# Best Primer for pore minimizing and very oily skin??



## ny90princess (Aug 15, 2010)

I am currently using Milk of Magnesia for oil control and it is working wonders, but i do notice that i have very large pores around my nose and cheeks. This is causing my makeup to settle and look blotchy. I have heard the Chanel's purete ideal serum works good for oil control and can also be used as a great primer.
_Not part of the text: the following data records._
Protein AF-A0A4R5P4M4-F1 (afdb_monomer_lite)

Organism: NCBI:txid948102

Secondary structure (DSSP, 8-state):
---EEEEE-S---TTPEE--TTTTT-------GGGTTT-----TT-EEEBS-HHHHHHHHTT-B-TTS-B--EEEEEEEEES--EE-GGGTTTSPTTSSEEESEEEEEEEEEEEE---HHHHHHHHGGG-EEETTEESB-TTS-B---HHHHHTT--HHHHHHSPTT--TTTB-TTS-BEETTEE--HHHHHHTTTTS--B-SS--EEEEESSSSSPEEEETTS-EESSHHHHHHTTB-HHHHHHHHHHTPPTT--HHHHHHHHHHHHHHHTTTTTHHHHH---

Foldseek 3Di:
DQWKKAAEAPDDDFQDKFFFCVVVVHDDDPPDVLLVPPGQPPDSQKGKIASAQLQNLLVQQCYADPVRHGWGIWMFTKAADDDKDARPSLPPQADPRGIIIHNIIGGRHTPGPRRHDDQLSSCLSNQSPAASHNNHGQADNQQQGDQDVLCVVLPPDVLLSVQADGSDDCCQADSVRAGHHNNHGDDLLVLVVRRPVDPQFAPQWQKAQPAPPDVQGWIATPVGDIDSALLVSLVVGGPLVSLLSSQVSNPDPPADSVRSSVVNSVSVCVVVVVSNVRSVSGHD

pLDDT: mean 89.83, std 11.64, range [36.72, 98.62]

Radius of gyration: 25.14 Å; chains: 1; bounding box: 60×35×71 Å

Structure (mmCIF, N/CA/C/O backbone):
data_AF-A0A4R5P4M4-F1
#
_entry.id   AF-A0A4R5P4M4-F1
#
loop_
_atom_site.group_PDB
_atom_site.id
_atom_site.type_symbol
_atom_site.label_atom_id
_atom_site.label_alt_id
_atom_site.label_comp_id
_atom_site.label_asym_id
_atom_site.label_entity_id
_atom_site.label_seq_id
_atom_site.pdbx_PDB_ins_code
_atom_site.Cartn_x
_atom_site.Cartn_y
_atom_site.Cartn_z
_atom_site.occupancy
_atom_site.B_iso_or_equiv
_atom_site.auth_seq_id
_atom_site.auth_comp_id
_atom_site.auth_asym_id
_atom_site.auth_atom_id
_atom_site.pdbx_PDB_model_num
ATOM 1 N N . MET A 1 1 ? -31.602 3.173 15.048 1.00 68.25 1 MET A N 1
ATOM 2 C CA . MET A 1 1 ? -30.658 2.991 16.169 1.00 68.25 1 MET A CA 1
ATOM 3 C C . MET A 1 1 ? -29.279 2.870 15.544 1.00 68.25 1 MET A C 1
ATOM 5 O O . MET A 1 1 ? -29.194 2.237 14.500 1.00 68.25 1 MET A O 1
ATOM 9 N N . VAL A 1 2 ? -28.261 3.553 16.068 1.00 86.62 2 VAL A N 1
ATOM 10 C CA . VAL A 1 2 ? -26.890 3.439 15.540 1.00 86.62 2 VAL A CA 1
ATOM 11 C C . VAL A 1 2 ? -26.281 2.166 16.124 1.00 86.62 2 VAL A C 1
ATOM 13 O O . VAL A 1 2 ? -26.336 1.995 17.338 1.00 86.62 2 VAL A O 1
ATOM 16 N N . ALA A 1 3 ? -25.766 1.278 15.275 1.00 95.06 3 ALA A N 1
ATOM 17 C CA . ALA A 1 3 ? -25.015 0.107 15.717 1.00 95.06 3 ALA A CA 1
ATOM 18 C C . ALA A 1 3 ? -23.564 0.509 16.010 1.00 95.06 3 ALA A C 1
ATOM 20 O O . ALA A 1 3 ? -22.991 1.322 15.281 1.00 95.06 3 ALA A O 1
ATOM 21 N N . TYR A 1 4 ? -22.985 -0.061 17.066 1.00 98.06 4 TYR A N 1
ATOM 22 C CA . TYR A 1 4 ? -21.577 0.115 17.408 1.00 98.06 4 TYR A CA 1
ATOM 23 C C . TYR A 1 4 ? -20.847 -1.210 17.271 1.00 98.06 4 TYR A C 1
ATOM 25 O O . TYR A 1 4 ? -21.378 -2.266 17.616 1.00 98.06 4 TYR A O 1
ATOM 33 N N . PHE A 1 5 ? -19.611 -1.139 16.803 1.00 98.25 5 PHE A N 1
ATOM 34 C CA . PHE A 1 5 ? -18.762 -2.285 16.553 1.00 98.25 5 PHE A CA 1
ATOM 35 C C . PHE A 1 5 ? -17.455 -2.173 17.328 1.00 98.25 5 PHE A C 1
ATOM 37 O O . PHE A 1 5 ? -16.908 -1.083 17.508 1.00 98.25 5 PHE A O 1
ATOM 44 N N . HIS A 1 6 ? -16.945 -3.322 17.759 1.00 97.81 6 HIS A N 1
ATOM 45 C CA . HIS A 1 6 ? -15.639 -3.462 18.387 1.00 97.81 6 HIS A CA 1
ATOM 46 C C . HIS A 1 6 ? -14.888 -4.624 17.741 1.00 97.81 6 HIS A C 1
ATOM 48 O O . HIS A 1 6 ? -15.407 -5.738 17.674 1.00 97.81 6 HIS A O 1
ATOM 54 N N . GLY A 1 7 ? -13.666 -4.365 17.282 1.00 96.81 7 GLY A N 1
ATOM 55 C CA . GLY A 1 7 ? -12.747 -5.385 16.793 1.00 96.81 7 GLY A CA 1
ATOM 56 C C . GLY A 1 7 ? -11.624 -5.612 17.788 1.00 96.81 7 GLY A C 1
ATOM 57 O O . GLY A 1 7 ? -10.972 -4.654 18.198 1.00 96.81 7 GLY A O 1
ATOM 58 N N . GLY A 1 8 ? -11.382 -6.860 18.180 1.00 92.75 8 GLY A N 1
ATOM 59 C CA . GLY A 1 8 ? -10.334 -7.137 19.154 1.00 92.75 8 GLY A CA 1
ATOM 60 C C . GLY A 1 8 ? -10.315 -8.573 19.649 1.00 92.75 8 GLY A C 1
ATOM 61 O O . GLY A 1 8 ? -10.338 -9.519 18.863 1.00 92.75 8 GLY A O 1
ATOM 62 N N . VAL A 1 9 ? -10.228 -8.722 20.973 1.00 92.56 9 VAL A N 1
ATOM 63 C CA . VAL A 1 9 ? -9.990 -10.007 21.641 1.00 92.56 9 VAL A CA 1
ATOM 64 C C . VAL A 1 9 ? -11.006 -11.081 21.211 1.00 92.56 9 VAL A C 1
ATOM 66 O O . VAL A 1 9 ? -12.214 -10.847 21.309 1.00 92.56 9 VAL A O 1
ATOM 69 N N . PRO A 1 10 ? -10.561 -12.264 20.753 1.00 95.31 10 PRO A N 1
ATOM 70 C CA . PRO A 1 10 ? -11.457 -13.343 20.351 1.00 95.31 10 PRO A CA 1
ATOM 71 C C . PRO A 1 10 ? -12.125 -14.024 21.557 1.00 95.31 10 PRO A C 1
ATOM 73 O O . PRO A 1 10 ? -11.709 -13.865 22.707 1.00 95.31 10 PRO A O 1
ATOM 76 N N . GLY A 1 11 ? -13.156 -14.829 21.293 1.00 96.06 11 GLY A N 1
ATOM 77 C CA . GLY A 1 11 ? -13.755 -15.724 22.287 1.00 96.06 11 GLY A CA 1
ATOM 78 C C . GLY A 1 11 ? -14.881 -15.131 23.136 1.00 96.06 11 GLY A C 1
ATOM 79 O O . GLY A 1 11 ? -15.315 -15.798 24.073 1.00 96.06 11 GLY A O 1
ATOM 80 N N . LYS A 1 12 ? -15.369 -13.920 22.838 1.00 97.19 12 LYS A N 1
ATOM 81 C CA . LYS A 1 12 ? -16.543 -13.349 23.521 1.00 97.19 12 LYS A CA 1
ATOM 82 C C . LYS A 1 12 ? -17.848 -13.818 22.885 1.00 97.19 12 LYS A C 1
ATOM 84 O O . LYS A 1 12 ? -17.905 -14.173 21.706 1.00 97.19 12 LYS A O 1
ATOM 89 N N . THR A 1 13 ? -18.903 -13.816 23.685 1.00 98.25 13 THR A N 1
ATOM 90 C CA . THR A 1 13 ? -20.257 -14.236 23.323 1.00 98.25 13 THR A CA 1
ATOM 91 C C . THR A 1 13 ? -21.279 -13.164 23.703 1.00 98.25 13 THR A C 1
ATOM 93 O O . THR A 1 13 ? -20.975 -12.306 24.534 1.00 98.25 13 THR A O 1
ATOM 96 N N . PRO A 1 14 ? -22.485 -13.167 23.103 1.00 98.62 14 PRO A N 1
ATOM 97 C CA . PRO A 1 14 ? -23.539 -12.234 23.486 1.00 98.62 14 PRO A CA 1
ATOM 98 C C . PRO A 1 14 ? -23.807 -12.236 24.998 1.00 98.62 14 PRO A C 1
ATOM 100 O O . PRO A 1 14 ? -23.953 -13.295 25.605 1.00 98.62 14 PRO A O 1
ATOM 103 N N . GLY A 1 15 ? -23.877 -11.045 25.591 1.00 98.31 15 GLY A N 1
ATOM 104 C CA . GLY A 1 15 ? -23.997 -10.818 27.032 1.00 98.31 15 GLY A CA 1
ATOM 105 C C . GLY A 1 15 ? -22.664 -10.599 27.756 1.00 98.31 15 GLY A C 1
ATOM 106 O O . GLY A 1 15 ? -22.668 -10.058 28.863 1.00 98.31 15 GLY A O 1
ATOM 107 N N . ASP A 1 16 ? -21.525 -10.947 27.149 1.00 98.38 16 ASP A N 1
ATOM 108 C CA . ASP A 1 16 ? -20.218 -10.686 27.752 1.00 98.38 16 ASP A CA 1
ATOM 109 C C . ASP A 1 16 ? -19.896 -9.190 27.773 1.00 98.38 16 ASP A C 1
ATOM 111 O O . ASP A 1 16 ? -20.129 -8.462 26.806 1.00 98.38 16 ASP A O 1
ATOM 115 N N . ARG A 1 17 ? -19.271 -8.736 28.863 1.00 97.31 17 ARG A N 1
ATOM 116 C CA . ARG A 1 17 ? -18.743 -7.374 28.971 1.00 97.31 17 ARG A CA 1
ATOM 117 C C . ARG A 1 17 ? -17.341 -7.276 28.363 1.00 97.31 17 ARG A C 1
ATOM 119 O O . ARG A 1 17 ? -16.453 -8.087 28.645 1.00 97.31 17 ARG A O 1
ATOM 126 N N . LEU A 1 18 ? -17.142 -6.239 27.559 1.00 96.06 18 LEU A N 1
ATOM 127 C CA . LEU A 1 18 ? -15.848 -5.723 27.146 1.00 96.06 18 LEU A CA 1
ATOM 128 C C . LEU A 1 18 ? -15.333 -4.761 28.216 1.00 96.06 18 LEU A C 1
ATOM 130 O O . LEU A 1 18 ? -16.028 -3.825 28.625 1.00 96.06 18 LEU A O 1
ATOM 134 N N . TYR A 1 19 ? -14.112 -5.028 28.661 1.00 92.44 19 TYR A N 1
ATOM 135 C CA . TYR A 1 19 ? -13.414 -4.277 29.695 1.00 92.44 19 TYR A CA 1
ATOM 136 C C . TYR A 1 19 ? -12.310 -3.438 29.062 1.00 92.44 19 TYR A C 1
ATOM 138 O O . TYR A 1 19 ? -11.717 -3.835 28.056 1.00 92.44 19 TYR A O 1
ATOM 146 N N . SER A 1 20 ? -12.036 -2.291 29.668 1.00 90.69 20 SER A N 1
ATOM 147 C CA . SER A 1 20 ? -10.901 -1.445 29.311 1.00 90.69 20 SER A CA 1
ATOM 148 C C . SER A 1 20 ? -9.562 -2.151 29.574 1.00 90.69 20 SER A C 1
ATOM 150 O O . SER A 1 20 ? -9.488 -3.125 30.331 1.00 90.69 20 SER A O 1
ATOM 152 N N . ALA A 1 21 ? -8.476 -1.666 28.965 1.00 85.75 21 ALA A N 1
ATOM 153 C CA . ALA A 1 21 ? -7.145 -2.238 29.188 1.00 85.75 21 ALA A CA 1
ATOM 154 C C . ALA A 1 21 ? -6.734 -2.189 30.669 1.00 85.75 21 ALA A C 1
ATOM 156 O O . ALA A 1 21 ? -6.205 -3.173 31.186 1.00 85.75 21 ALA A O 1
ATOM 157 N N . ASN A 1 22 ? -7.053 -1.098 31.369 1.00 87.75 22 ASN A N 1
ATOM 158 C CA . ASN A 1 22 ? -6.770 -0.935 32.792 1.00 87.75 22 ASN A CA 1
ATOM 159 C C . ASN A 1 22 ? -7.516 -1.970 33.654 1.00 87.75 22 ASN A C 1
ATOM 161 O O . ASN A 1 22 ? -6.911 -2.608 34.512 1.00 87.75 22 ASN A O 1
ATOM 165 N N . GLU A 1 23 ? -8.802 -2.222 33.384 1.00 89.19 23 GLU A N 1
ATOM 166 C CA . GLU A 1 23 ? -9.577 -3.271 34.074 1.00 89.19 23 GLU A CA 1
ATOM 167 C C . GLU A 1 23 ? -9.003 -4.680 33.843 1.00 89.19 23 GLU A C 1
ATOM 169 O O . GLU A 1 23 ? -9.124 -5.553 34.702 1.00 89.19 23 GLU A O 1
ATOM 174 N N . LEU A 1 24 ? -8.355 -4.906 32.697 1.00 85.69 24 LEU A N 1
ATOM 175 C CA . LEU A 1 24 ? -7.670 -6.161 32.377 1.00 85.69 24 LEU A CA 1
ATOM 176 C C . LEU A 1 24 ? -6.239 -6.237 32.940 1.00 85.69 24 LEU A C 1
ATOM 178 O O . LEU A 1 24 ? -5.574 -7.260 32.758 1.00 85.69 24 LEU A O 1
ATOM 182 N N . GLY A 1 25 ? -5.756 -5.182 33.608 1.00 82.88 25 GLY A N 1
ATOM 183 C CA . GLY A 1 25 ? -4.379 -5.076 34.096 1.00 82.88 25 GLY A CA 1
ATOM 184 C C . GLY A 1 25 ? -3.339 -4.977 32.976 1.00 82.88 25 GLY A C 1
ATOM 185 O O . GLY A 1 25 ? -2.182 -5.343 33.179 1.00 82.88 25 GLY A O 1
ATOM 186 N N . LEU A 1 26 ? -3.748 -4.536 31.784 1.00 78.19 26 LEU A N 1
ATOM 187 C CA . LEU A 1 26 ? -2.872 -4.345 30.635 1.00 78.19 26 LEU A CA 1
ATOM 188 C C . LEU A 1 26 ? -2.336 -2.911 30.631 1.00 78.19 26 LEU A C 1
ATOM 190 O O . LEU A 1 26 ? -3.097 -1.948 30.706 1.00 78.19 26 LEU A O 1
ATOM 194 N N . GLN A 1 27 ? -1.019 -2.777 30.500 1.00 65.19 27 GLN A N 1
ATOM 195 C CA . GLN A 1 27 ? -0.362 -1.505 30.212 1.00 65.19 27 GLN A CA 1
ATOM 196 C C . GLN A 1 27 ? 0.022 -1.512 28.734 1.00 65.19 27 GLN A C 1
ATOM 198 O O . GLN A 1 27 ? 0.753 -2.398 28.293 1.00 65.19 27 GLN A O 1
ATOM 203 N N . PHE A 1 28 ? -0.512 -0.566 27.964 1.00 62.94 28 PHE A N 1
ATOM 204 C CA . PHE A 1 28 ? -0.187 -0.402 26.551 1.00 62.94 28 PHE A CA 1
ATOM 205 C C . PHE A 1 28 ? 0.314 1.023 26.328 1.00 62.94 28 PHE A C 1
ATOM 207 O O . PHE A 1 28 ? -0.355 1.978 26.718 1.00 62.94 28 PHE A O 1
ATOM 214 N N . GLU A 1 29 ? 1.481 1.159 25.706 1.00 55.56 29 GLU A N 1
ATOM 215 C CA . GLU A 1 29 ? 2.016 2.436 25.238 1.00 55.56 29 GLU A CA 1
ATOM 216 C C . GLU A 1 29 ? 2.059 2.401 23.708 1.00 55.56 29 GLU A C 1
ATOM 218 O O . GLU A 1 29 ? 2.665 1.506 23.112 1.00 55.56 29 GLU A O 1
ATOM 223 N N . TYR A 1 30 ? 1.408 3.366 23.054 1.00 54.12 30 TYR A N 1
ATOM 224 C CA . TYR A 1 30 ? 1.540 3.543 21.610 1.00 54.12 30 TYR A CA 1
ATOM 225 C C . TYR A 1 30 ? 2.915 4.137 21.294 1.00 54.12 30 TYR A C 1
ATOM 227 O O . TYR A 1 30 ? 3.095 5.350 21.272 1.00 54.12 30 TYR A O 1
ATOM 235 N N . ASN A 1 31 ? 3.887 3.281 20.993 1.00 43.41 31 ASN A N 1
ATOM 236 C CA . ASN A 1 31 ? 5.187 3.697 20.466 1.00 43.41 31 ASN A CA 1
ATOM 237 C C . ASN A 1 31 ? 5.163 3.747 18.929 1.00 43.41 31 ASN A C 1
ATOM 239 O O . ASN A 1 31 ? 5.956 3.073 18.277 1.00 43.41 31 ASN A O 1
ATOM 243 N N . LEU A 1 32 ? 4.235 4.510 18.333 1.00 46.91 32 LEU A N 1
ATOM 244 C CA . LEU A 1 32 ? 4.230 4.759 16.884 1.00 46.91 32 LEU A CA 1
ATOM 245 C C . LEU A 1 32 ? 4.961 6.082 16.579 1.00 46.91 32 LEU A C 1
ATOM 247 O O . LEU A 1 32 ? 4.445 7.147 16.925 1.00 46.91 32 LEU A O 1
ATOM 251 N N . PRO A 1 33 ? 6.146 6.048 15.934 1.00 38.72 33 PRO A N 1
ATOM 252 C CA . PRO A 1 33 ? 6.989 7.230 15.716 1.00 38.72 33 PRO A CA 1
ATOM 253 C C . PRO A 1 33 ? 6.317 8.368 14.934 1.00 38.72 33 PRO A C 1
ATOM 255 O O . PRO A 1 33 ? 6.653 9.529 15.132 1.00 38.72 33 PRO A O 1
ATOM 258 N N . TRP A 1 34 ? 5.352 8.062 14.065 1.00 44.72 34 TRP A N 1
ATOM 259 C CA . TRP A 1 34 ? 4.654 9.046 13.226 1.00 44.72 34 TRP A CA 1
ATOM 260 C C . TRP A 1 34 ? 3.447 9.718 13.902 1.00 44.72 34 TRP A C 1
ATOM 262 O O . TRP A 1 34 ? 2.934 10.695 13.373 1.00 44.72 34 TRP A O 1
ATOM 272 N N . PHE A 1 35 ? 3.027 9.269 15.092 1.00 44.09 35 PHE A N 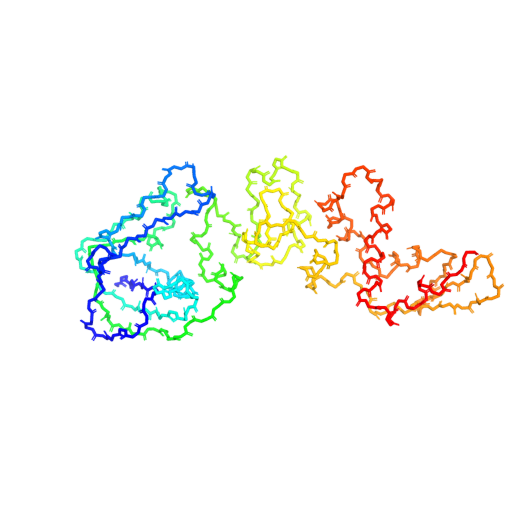1
ATOM 273 C CA . PHE A 1 35 ? 1.987 9.933 15.903 1.00 44.09 35 PHE A CA 1
ATOM 274 C C . PHE A 1 35 ? 2.554 10.998 16.866 1.00 44.09 35 PHE A C 1
ATOM 276 O O . PHE A 1 35 ? 1.842 11.557 17.705 1.00 44.09 35 PHE A O 1
ATOM 283 N N . GLN A 1 36 ? 3.847 11.317 16.751 1.00 36.72 36 GLN A N 1
ATOM 284 C CA . GLN A 1 36 ? 4.572 12.234 17.645 1.00 36.72 36 GLN A CA 1
ATOM 285 C C . GLN A 1 36 ? 4.235 13.726 17.441 1.00 36.72 36 GLN A C 1
ATOM 287 O O . GLN A 1 36 ? 4.917 14.594 17.979 1.00 36.72 36 GLN A O 1
ATOM 292 N N . GLY A 1 37 ? 3.161 14.029 16.708 1.00 39.97 37 GLY A N 1
ATOM 293 C CA . GLY A 1 37 ? 2.699 15.385 16.409 1.00 39.97 37 GLY A CA 1
ATOM 294 C C . GLY A 1 37 ? 1.611 15.951 17.325 1.00 39.97 37 GLY A C 1
ATOM 295 O O . GLY A 1 37 ? 1.158 17.048 17.037 1.00 39.97 37 GLY A O 1
ATOM 296 N N . ASN A 1 38 ? 1.167 15.243 18.378 1.00 42.50 38 ASN A N 1
ATOM 297 C CA . ASN A 1 38 ? 0.371 15.809 19.496 1.00 42.50 38 ASN A CA 1
ATOM 298 C C . ASN A 1 38 ? 0.204 14.878 20.722 1.00 42.50 38 ASN A C 1
ATOM 300 O O . ASN A 1 38 ? -0.523 15.213 21.658 1.00 42.50 38 ASN A O 1
ATOM 304 N N . GLY A 1 39 ? 0.912 13.742 20.753 1.00 48.31 39 GLY A N 1
ATOM 305 C CA . GLY A 1 39 ? 0.780 12.728 21.797 1.00 48.31 39 GLY A CA 1
ATOM 306 C C . GLY A 1 39 ? -0.563 12.019 21.686 1.00 48.31 39 GLY A C 1
ATOM 307 O O . GLY A 1 39 ? -1.532 12.483 22.272 1.00 48.31 39 GLY A O 1
ATOM 308 N N . ALA A 1 40 ? -0.612 10.906 20.949 1.00 53.69 40 ALA A N 1
ATOM 309 C CA . ALA A 1 40 ? -1.759 9.999 20.981 1.00 53.69 40 ALA A CA 1
ATOM 310 C C . ALA A 1 40 ? -2.066 9.636 22.442 1.00 53.69 40 ALA A C 1
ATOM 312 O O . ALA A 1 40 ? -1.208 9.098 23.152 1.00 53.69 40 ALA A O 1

I have tried Smashbox light primer, and it made me very oily. Tried Nars primer, and Too faced primers, all of which have been a failure, im hoping to find a really great smoothing and oil control primer to help me look flawless all day!!


----------



## jennyfee (Aug 15, 2010)

Lancôme La Base Pro
Very mattifying!!


----------



## Monsy (Aug 16, 2010)

Benefit the pore fessional


----------



## martiangurll (Aug 16, 2010)

I have been using the Fyrinnae Diva primer powder, plus my SB Photofinish.  The combo seems to help.  There are other primers with silica powder that work well to control the grease spots for me, but this one is inexpensive.  Also, I use BE matte foundation over the foundation to set it--matte look and also controls the oil spillage (think Gulf of Mexico) for me


----------



## LorraineER (Oct 28, 2010)

I have been having major pore and oil issues lately. I tried Too Faced Primed and Poreless, Urban Decay's Pore-perfecting primer, Benefit's Porefessional and none helped much. Believe it or not, L'oreal Studio Secrets Magic Perfecting Base does the trick for me. It helps my makeup look so even and smooth. I've been using the De-Slick spray and powder from Urban Decay to set my makeup and blotting papers to touch up if needed.
  	Maybe that would work for you?  Especially the base- I was shocked that it performed so much better than it's more expensive competition!


----------



## Flaminbird (Oct 29, 2010)

I'd like to know a good one that doesnt have silcone in it which breaks me out 
	

	
	
		
		

		
		
	


	




. I've tried almost everything and all of the products seem to make my foundation not go on smoothly and end up being blotchy


----------



## jennyfee (Oct 29, 2010)

If you don't like silicone-based primers such as Smashbox photofinish and other similar types of products, you probably will prefer the paste-like primers such as the L'Oreal Professional Base, or its high end sister Clarins Instant Smooth... They're very similar in texture, except the L'Oréal one is a little more matte, whereas the Clarins one is best suited for dry skin types that can't wear silicone based formulas since it doesn't look good on dry skins.


----------